# Where in the UK can I buy cheap equipment from?



## I'll_be_back (May 15, 2007)

Apart from ebay and some other retailers who I found in the internet,where can I find equipment such as squat cages,benches,smith machine,free weights,barbells,dumbells,etc.The retailers who I found charged way too much and were overpriced.Do you where I can find a good deal for equipment in the UK?

Any help would be sincerely appreciated.


----------



## leanman (May 29, 2003)

Ebay is good place to look


----------



## shorty (Mar 13, 2007)

argos are pretty good i worked out that for the price of a years gym membership you could have some weights, bars, bench, and a multi bench press!!

weights and bars

multi bench

bench


----------



## robdog (Dec 2, 2003)

Its not so much they are over priced mate its just expensive over here.

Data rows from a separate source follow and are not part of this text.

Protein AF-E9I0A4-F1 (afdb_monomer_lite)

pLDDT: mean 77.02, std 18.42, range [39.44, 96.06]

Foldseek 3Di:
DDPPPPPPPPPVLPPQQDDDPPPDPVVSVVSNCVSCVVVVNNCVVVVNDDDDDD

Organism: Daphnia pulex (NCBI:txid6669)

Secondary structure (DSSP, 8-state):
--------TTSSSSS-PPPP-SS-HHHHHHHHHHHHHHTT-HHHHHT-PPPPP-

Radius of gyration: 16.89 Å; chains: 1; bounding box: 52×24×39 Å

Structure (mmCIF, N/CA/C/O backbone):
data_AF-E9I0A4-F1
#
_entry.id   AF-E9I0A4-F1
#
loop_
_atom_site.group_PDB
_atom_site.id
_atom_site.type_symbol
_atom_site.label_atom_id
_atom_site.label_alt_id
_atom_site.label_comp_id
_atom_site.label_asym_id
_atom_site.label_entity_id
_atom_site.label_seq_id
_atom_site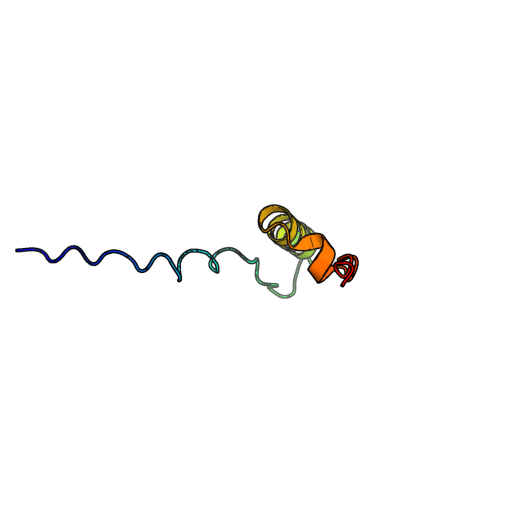.pdbx_PDB_ins_code
_atom_site.Cartn_x
_atom_site.Cartn_y
_atom_site.Cartn_z
_atom_site.occupancy
_atom_site.B_iso_or_equiv
_atom_site.auth_seq_id
_atom_site.auth_comp_id
_atom_site.auth_asym_id
_atom_site.auth_atom_id
_atom_site.pdbx_PDB_model_num
ATOM 1 N N . MET A 1 1 ? -29.555 17.299 -24.598 1.00 39.44 1 MET A N 1
ATOM 2 C CA . MET A 1 1 ? -28.519 16.367 -25.080 1.00 39.44 1 MET A CA 1
ATOM 3 C C . MET A 1 1 ? -27.559 16.199 -23.923 1.00 39.44 1 MET A C 1
ATOM 5 O O . MET A 1 1 ? -26.984 17.191 -23.511 1.00 39.44 1 MET A O 1
ATOM 9 N N . ALA A 1 2 ? -27.557 15.031 -23.280 1.00 42.34 2 ALA A N 1
ATOM 10 C CA . ALA A 1 2 ? -26.738 14.796 -22.096 1.00 42.34 2 ALA A CA 1
ATOM 11 C C . ALA A 1 2 ? -25.306 14.531 -22.560 1.00 42.34 2 ALA A C 1
ATOM 13 O O . ALA A 1 2 ? -25.039 13.537 -23.233 1.00 42.34 2 ALA A O 1
ATOM 14 N N . GLU A 1 3 ? -24.424 15.477 -22.267 1.00 46.44 3 GLU A N 1
ATOM 15 C CA . GLU A 1 3 ? -22.997 15.378 -22.530 1.00 46.44 3 GLU A CA 1
ATOM 16 C C . GLU A 1 3 ? -22.438 14.260 -21.646 1.00 46.44 3 GLU A C 1
ATOM 18 O O . GLU A 1 3 ? -22.367 14.372 -20.423 1.00 46.44 3 GLU A O 1
ATOM 23 N N . HIS A 1 4 ? -22.125 13.128 -22.273 1.00 49.31 4 HIS A N 1
ATOM 24 C CA . HIS A 1 4 ? -21.424 12.023 -21.639 1.00 49.31 4 HIS A CA 1
ATOM 25 C C . HIS A 1 4 ? -20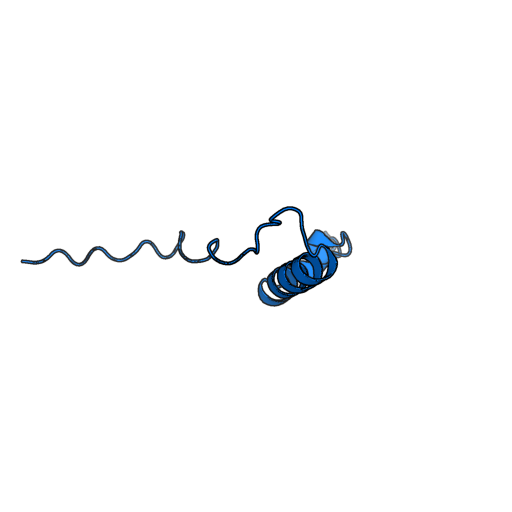.009 12.520 -21.325 1.00 49.31 4 HIS A C 1
ATOM 27 O O . HIS A 1 4 ? -19.139 12.545 -22.195 1.00 49.31 4 HIS A O 1
ATOM 33 N N . ALA A 1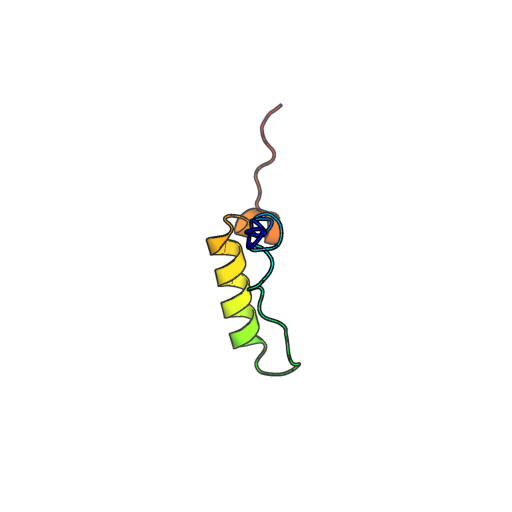 5 ? -19.792 12.961 -20.086 1.00 49.03 5 ALA A N 1
ATOM 34 C CA . ALA A 1 5 ? -18.458 13.158 -19.552 1.00 49.03 5 ALA A CA 1
ATOM 35 C C . ALA A 1 5 ? -17.757 11.795 -19.583 1.00 49.03 5 ALA A C 1
ATOM 37 O O . ALA A 1 5 ? -18.057 10.912 -18.780 1.00 49.03 5 ALA A O 1
ATOM 38 N N . VAL A 1 6 ? -16.879 11.603 -20.567 1.00 55.59 6 VAL A N 1
ATOM 39 C CA . VAL A 1 6 ? -15.921 10.499 -20.588 1.00 55.59 6 VAL A CA 1
ATOM 40 C C . VAL A 1 6 ? -15.132 10.629 -19.287 1.00 55.59 6 VAL A C 1
ATOM 42 O O . VAL A 1 6 ? -14.467 11.652 -19.112 1.00 55.59 6 VAL A O 1
ATOM 45 N N . PRO A 1 7 ? -15.241 9.687 -18.333 1.00 49.97 7 PRO A N 1
ATOM 46 C CA . PRO A 1 7 ? -14.430 9.771 -17.138 1.00 49.97 7 PRO A CA 1
ATOM 47 C C . PRO A 1 7 ? -12.981 9.653 -17.591 1.00 49.97 7 PRO A C 1
ATOM 49 O O . PRO A 1 7 ? -12.590 8.655 -18.198 1.00 49.97 7 PRO A O 1
ATOM 52 N N . ASP A 1 8 ? -12.231 10.718 -17.339 1.00 48.00 8 ASP A N 1
ATOM 53 C CA . ASP A 1 8 ? -10.792 10.791 -17.497 1.00 48.00 8 ASP A CA 1
ATOM 54 C C . ASP A 1 8 ? -10.169 9.543 -16.852 1.00 48.00 8 ASP A C 1
ATOM 56 O O . ASP A 1 8 ? -10.166 9.355 -15.632 1.00 48.00 8 ASP A O 1
ATOM 60 N N . ASN A 1 9 ? -9.740 8.607 -17.699 1.00 50.22 9 ASN A N 1
ATOM 61 C CA . ASN A 1 9 ? -9.272 7.287 -17.287 1.00 50.22 9 ASN A CA 1
ATOM 62 C C . ASN A 1 9 ? -7.895 7.357 -16.594 1.00 50.22 9 ASN A C 1
ATOM 64 O O . ASN A 1 9 ? -7.378 6.330 -16.165 1.00 50.22 9 ASN A O 1
ATOM 68 N N . SER A 1 10 ? -7.307 8.553 -16.456 1.00 50.47 10 SER A N 1
ATOM 69 C CA . SER A 1 10 ? -6.013 8.759 -15.806 1.00 50.47 10 SER A CA 1
ATOM 70 C C . SER A 1 10 ? -6.127 8.858 -14.281 1.00 50.47 10 SER A C 1
ATOM 72 O O . SER A 1 10 ? -5.184 8.502 -13.578 1.00 50.47 10 SER A O 1
ATOM 74 N N . MET A 1 11 ? -7.276 9.281 -13.738 1.00 46.53 11 MET A N 1
ATOM 75 C CA . MET A 1 11 ? -7.506 9.353 -12.282 1.00 46.53 11 MET A CA 1
ATOM 76 C C . MET A 1 11 ? -7.997 8.039 -11.655 1.00 46.53 11 MET A C 1
ATOM 78 O O . MET A 1 11 ? -8.020 7.903 -10.431 1.00 46.53 11 MET A O 1
ATOM 82 N N . ARG A 1 12 ? -8.391 7.050 -12.464 1.00 47.16 12 ARG A N 1
ATOM 83 C CA . ARG A 1 12 ? -9.055 5.831 -11.971 1.00 47.16 12 ARG A CA 1
ATOM 84 C C . ARG A 1 12 ? -8.103 4.799 -11.351 1.00 47.16 12 ARG A C 1
ATOM 86 O O . ARG A 1 12 ? -8.572 3.897 -10.666 1.00 47.16 12 ARG A O 1
ATOM 93 N N . ALA A 1 13 ? -6.792 4.933 -11.554 1.00 51.31 13 ALA A N 1
ATOM 94 C CA . ALA A 1 13 ? -5.813 3.922 -11.143 1.00 51.31 13 ALA A CA 1
ATOM 95 C C . ALA A 1 13 ? -5.205 4.137 -9.740 1.00 51.31 13 ALA A C 1
ATOM 97 O O . ALA A 1 13 ? -4.730 3.181 -9.138 1.00 51.31 13 ALA A O 1
ATOM 98 N N . VAL A 1 14 ? -5.268 5.346 -9.163 1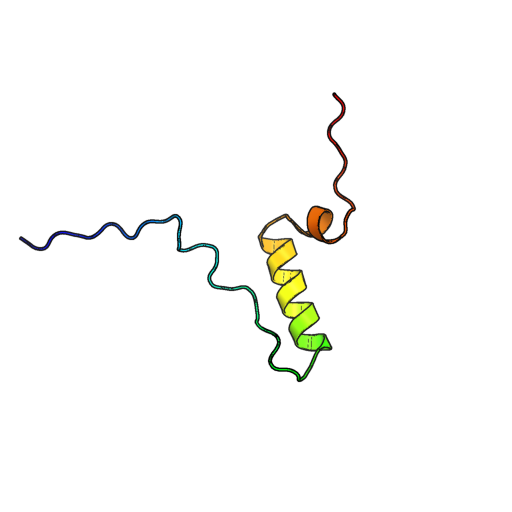.00 52.50 1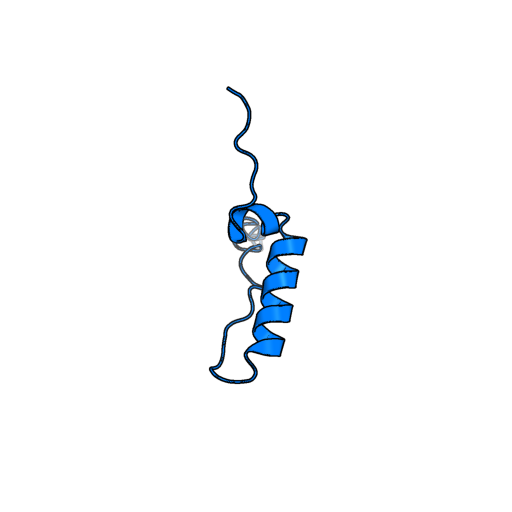4 VAL A N 1
ATOM 99 C CA . VAL A 1 14 ? -4.663 5.651 -7.841 1.00 52.50 14 VAL A CA 1
ATOM 100 C C . VAL A 1 14 ? -5.710 5.617 -6.716 1.00 52.50 14 VAL A C 1
ATOM 102 O O . VAL A 1 14 ? -5.711 6.450 -5.816 1.00 52.50 14 VAL A O 1
ATOM 105 N N . SER A 1 15 ? -6.675 4.695 -6.786 1.00 55.69 15 SER A N 1
ATOM 106 C CA . SER A 1 15 ? -7.807 4.669 -5.841 1.00 55.69 15 SER A CA 1
ATOM 107 C C . SER A 1 15 ? -7.756 3.557 -4.788 1.00 55.69 15 SER A C 1
ATOM 109 O O . SER A 1 15 ? -8.595 3.573 -3.895 1.00 55.69 15 SER A O 1
ATOM 111 N N . HIS A 1 16 ? -6.801 2.618 -4.837 1.00 68.06 16 HIS A N 1
ATOM 112 C CA . HIS A 1 16 ? -6.859 1.420 -3.981 1.00 68.06 16 HIS A CA 1
ATOM 113 C C . HIS A 1 16 ? -5.629 1.147 -3.105 1.00 68.06 16 HIS A C 1
ATOM 115 O O . HIS A 1 16 ? -5.509 0.044 -2.585 1.00 68.06 16 HIS A O 1
ATOM 121 N N . VAL A 1 17 ? -4.738 2.126 -2.897 1.00 79.81 17 VAL A N 1
ATOM 122 C CA . VAL A 1 17 ? -3.630 1.945 -1.943 1.00 79.81 17 VAL A CA 1
ATOM 123 C C . VAL A 1 17 ? -4.191 2.016 -0.514 1.00 79.81 17 VAL A C 1
ATOM 125 O O . VAL A 1 17 ? -4.763 3.052 -0.147 1.00 79.81 17 VAL A O 1
ATOM 128 N N . PRO A 1 18 ? -4.062 0.951 0.296 1.00 86.62 18 PRO A N 1
ATOM 129 C CA . PRO A 1 18 ? -4.597 0.922 1.651 1.00 86.62 18 PRO A CA 1
ATOM 130 C C . PRO A 1 18 ? -3.907 1.979 2.516 1.00 86.62 18 PRO A C 1
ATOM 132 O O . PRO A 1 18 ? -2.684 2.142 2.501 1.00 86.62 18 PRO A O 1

Look out or ask around for a local gym auction near you they willhave some wicked deals on.


----------



## Clydefrog (Apr 20, 2007)

> Apart from ebay...where I can find a good deal for equipment in the UK?





leanman said:


> Ebay is good place to look


LOL


----------



## Steelstrike (Jun 25, 2009)

shorty those benches/weights might be good if your a real beginner who cant lift much but in 6months time you'd be past those weights probablly so would need to go to the gym 

I'd love my own spare room where i could have a squat cage, benches and loads of weights but no chance at the moment :-(


----------



## shorty (Mar 13, 2007)

AdZ9 its true that unless you have a large room and loads of cash to buy good expensive gym equipment...then going to the gym is much better for you in the long run!....... but no matter what weights you buy its how you use it that matters.....(ummmm familliar saying?) but you can make light weights feel heavy very easily!!

Robdogs got an ace gym at his house.... here

:lift:


----------



## I'll_be_back (May 15, 2007)

Thanks guys for all your responses.

Robdog,I asked them at my local gym and I was told the manager would get back to me so thanks for the tip.

By the way pure fitness on ebay do some great deals and even offer very good discounts on demo/slightly used equipment.


----------